- Opening Delimiter -

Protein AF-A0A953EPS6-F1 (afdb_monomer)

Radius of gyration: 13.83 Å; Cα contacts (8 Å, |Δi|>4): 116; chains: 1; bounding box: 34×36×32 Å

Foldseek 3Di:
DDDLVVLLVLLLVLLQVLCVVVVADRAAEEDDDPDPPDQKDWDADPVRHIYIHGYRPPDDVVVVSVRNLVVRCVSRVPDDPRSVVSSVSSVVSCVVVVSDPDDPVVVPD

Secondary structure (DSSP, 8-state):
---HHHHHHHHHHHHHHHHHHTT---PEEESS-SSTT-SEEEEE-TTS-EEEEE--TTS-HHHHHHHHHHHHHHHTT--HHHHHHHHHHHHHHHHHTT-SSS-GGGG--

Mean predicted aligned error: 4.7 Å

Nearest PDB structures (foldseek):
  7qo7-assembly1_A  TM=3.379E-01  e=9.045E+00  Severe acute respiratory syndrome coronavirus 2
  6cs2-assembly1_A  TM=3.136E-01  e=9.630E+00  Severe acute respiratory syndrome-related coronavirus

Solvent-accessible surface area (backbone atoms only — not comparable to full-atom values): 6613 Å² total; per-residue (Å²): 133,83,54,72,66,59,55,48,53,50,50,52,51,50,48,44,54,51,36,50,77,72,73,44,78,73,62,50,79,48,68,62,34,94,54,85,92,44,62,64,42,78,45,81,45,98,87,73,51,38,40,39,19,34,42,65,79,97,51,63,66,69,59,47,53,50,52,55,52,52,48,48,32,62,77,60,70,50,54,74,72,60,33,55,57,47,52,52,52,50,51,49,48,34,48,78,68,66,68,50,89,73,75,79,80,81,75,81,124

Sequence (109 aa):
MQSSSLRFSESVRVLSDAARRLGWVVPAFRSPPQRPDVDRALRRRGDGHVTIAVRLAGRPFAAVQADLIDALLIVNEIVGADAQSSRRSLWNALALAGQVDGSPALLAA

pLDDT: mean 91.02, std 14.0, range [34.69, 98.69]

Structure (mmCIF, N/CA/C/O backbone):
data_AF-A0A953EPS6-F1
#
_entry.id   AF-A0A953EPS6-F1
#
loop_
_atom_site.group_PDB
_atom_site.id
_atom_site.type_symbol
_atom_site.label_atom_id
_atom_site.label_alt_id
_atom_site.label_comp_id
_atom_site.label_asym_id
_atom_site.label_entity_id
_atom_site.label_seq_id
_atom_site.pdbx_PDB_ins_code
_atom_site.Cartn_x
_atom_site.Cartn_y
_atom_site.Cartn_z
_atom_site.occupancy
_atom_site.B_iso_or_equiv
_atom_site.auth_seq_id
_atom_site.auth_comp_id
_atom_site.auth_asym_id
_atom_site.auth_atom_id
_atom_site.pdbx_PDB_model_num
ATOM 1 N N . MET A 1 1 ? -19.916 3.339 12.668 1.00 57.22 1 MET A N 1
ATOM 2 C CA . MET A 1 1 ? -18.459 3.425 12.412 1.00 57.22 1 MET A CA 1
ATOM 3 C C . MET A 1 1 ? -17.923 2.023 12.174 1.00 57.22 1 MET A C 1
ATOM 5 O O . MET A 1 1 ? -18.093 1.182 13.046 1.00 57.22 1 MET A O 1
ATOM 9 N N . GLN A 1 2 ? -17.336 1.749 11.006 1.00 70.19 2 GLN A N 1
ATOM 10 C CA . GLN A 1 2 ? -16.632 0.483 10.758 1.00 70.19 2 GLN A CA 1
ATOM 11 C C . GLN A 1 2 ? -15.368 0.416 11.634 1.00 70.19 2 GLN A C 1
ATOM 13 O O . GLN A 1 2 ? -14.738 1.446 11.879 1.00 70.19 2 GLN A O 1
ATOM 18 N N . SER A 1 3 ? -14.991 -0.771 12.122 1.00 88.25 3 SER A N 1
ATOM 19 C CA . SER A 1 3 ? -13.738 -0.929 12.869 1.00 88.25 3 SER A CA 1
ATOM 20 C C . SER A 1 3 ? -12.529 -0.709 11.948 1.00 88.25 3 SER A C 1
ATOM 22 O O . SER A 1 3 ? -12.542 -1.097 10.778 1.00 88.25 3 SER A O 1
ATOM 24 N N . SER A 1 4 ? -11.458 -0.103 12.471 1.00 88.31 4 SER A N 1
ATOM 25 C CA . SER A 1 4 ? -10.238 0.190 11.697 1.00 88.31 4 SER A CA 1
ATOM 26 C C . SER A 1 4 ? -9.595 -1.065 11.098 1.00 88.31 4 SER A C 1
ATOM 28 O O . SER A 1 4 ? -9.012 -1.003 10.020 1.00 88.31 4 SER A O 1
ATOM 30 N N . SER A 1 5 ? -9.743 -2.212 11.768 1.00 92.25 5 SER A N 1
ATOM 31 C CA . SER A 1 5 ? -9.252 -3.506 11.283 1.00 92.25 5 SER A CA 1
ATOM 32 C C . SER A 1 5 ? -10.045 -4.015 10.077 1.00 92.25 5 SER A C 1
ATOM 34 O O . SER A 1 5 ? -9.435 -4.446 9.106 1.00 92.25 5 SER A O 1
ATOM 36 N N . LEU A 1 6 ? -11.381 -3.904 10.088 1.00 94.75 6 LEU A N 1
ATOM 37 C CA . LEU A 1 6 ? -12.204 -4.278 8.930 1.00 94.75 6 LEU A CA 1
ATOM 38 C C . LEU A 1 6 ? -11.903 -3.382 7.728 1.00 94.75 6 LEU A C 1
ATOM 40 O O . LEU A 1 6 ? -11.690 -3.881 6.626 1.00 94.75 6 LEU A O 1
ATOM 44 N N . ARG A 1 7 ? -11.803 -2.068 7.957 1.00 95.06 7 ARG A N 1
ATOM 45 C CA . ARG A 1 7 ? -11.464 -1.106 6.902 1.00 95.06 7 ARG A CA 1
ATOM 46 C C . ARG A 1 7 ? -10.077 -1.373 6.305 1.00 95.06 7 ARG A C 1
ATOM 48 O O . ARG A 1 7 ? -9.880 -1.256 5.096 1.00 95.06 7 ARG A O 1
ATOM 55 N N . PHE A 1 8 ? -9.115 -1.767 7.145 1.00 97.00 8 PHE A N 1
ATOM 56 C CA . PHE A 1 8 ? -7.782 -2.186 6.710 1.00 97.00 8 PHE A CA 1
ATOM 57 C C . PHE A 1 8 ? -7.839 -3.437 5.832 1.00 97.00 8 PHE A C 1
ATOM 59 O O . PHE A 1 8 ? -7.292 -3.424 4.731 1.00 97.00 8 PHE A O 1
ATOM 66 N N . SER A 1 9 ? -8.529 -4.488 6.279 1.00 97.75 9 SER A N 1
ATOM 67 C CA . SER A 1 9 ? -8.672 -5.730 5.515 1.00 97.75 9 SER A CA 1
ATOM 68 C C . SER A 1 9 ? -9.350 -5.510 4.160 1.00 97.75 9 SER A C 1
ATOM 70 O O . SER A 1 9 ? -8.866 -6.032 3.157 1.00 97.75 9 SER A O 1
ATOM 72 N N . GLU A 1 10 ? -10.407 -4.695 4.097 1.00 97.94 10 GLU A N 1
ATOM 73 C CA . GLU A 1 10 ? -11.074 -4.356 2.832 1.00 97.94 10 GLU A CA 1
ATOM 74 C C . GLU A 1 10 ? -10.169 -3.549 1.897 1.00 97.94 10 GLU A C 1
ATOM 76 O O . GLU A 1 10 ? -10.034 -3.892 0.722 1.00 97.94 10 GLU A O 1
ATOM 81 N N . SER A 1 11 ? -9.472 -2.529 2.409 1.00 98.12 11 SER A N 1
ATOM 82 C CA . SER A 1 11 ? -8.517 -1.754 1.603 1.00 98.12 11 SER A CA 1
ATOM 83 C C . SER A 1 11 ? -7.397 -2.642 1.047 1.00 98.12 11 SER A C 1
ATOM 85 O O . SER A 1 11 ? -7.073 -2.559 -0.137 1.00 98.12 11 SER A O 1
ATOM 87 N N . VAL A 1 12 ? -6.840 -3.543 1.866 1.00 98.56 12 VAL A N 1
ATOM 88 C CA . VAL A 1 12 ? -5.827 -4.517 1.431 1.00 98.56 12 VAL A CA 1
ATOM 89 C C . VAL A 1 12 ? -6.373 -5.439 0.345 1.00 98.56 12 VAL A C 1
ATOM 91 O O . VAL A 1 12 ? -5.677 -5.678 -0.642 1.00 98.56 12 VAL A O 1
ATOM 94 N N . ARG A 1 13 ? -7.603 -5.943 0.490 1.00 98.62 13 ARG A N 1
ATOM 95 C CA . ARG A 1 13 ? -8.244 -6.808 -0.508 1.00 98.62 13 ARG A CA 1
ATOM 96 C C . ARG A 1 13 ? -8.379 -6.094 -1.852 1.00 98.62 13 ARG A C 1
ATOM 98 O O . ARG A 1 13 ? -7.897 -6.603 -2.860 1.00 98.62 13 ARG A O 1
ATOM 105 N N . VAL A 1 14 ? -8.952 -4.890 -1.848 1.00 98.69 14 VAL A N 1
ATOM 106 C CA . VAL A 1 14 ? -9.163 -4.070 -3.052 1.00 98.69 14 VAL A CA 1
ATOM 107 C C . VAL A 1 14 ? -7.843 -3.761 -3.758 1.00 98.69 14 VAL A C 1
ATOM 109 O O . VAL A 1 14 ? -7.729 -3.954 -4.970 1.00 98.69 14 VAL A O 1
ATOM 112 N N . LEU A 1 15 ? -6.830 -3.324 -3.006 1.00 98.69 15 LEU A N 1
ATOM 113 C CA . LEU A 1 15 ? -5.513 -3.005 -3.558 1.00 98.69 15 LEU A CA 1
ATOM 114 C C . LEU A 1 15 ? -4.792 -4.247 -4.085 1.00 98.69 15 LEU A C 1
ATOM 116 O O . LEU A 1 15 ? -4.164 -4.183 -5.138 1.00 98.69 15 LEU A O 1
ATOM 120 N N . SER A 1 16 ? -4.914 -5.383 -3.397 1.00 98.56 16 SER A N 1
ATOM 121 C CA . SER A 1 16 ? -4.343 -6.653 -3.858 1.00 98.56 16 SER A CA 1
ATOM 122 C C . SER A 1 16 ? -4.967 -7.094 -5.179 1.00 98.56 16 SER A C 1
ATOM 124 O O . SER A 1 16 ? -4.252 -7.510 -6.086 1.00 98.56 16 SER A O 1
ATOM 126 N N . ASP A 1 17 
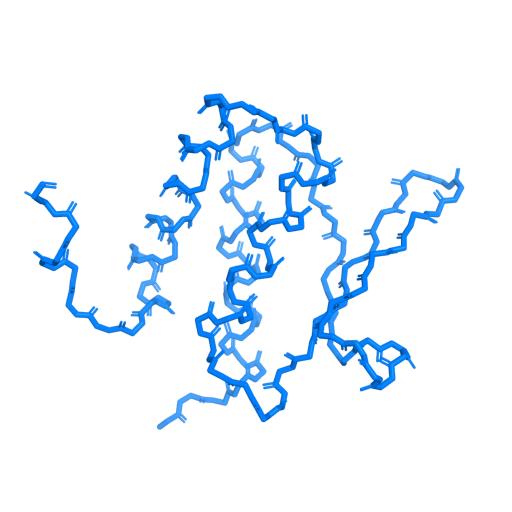? -6.286 -6.973 -5.322 1.00 98.62 17 ASP A N 1
ATOM 127 C CA . ASP A 1 17 ? -6.978 -7.322 -6.564 1.00 98.62 17 ASP A CA 1
ATOM 128 C C . ASP A 1 17 ? -6.607 -6.375 -7.710 1.00 98.62 17 ASP A C 1
ATOM 130 O O . ASP A 1 17 ? -6.413 -6.818 -8.842 1.00 98.62 17 ASP A O 1
ATOM 134 N N . ALA A 1 18 ? -6.465 -5.077 -7.426 1.00 98.25 18 ALA A N 1
ATOM 135 C CA . ALA A 1 18 ? -5.983 -4.108 -8.404 1.00 98.25 18 ALA A CA 1
ATOM 136 C C . ALA A 1 18 ? -4.540 -4.409 -8.843 1.00 98.25 18 ALA A C 1
ATOM 138 O O . ALA A 1 18 ? -4.272 -4.457 -10.040 1.00 98.25 18 
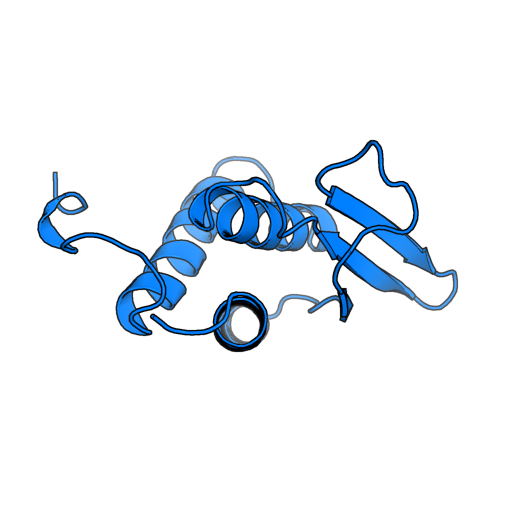ALA A O 1
ATOM 139 N N . ALA A 1 19 ? -3.638 -4.698 -7.903 1.00 97.75 19 ALA A N 1
ATOM 140 C CA . ALA A 1 19 ? -2.255 -5.066 -8.194 1.
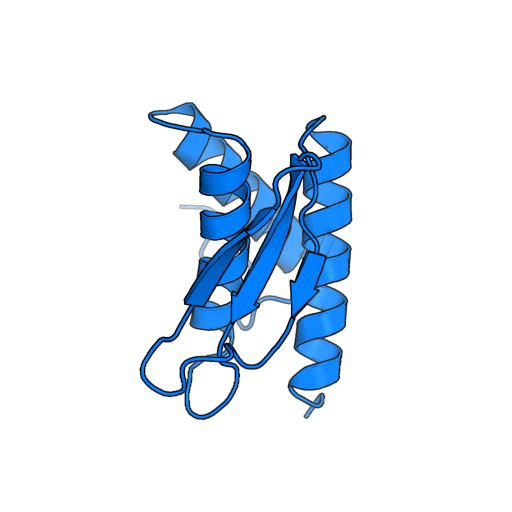00 97.75 19 ALA A CA 1
ATOM 141 C C . ALA A 1 19 ? -2.162 -6.348 -9.043 1.00 97.75 19 ALA A C 1
ATOM 143 O O . ALA A 1 19 ? -1.440 -6.371 -10.036 1.00 97.75 19 ALA A O 1
ATOM 144 N N . ARG A 1 20 ? -2.955 -7.387 -8.737 1.00 98.00 20 ARG A N 1
ATOM 145 C CA . ARG A 1 20 ? -3.012 -8.6
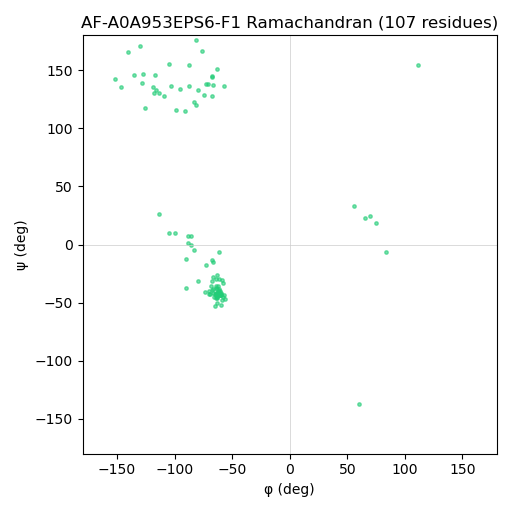13 -9.560 1.00 98.00 20 ARG A CA 1
ATOM 146 C C . ARG A 1 20 ? -3.451 -8.328 -10.994 1.00 98.00 20 ARG A C 1
ATOM 148 O O . ARG A 1 20 ? -2.860 -8.871 -11.920 1.00 98.00 20 ARG A O 1
ATOM 155 N N . ARG A 1 21 ? -4.453 -7.462 -11.188 1.00 97.25 21 ARG A N 1
ATOM 156 C CA . ARG A 1 21 ? -4.908 -7.045 -12.529 1.00 97.25 21 ARG A CA 1
ATOM 157 C C . ARG A 1 21 ? -3.835 -6.293 -13.319 1.00 97.25 21 ARG A C 1
ATOM 159 O O . ARG A 1 21 ? -3.855 -6.344 -14.542 1.00 97.25 21 ARG A O 1
ATOM 166 N N . LEU A 1 22 ? -2.905 -5.634 -12.632 1.00 94.75 22 LEU A N 1
ATOM 167 C CA . LEU A 1 22 ? -1.745 -4.967 -13.228 1.00 94.75 22 LEU A CA 1
ATOM 168 C C . LEU A 1 22 ? -0.544 -5.912 -13.435 1.00 94.75 22 LEU A C 1
ATOM 170 O O . LEU A 1 22 ? 0.495 -5.472 -13.917 1.00 94.75 22 LEU A O 1
ATOM 174 N N . GLY A 1 23 ? -0.659 -7.196 -13.071 1.00 96.44 23 GLY A N 1
ATOM 175 C CA . GLY A 1 23 ? 0.434 -8.170 -13.160 1.00 96.44 23 GLY A CA 1
ATOM 176 C C . GLY A 1 23 ? 1.510 -8.005 -12.082 1.00 96.44 23 GLY A C 1
ATOM 177 O O . GLY A 1 23 ? 2.625 -8.489 -12.248 1.00 96.44 23 GLY A O 1
ATOM 178 N N . TRP A 1 24 ? 1.203 -7.305 -10.990 1.00 96.94 24 TRP A N 1
ATOM 179 C CA . TRP A 1 24 ? 2.166 -6.980 -9.941 1.00 96.94 24 TRP A CA 1
ATOM 180 C C . TRP A 1 24 ? 2.272 -8.065 -8.870 1.00 96.94 24 TRP A C 1
ATOM 182 O O . TRP A 1 24 ? 1.312 -8.778 -8.560 1.00 96.94 24 TRP A O 1
ATOM 192 N N . VAL A 1 25 ? 3.433 -8.116 -8.219 1.00 95.44 25 VAL A N 1
ATOM 193 C CA . VAL A 1 25 ? 3.643 -8.878 -6.990 1.00 95.44 25 VAL A CA 1
ATOM 194 C C . VAL A 1 25 ? 2.838 -8.241 -5.858 1.00 95.44 25 VAL A C 1
ATOM 196 O O . VAL A 1 25 ? 2.953 -7.046 -5.570 1.00 95.44 25 VAL A O 1
ATOM 199 N N . VAL A 1 26 ? 2.046 -9.069 -5.176 1.00 97.44 26 VAL A N 1
ATOM 200 C CA . VAL
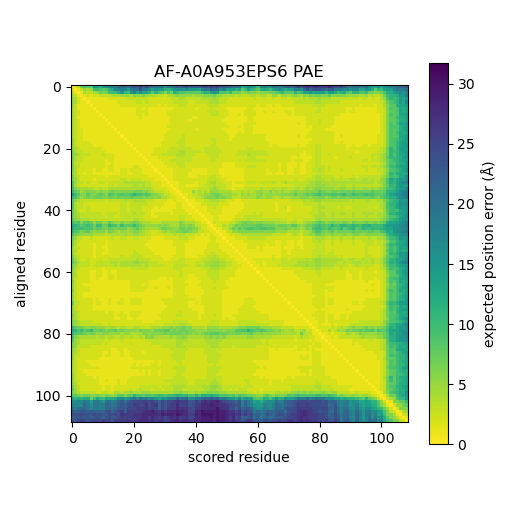 A 1 26 ? 1.278 -8.674 -3.990 1.00 97.44 26 VAL A CA 1
ATOM 201 C C . VAL A 1 26 ? 2.034 -9.106 -2.730 1.00 97.44 26 VAL A C 1
ATOM 203 O O . VAL A 1 26 ? 2.192 -10.309 -2.507 1.00 97.44 26 VAL A O 1
ATOM 206 N N . PRO A 1 27 ? 2.496 -8.169 -1.882 1.00 97.38 27 PRO A N 1
ATOM 207 C CA . PRO A 1 27 ? 3.145 -8.515 -0.627 1.00 97.38 27 PRO A CA 1
ATOM 208 C C . PRO A 1 27 ? 2.125 -8.964 0.430 1.00 97.38 27 PRO A C 1
ATOM 210 O O . PRO A 1 27 ? 0.922 -8.726 0.322 1.00 97.38 27 PRO A O 1
ATOM 213 N N . ALA A 1 28 ? 2.612 -9.566 1.513 1.00 97.56 28 ALA A N 1
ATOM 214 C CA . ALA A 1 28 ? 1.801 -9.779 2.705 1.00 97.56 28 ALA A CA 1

- Closing Delimiter -

* [WHAT TO WORK ON]
Only the lines above starting with the one with "ATOM 83 C C" and going through the one with "ATOM 88 C CA" are to be copied, word for word and with both ends kept.

* [ANSWER FOR THIS EXERCISE]
ATOM 83 C C . SER A 1 11 ? -7.397 -2.642 1.047 1.00 98.12 11 SER A C 1
ATOM 85 O O . SER A 1 11 ? -7.073 -2.559 -0.137 1.00 98.12 11 SER A O 1
ATOM 87 N N . VAL A 1 12 ? -6.840 -3.543 1.866 1.00 98.56 12 VAL A N 1
ATOM 88 C CA . VAL A 1 12 ? -5.827 -4.517 1.431 1.00 98.56 12 VAL A CA 1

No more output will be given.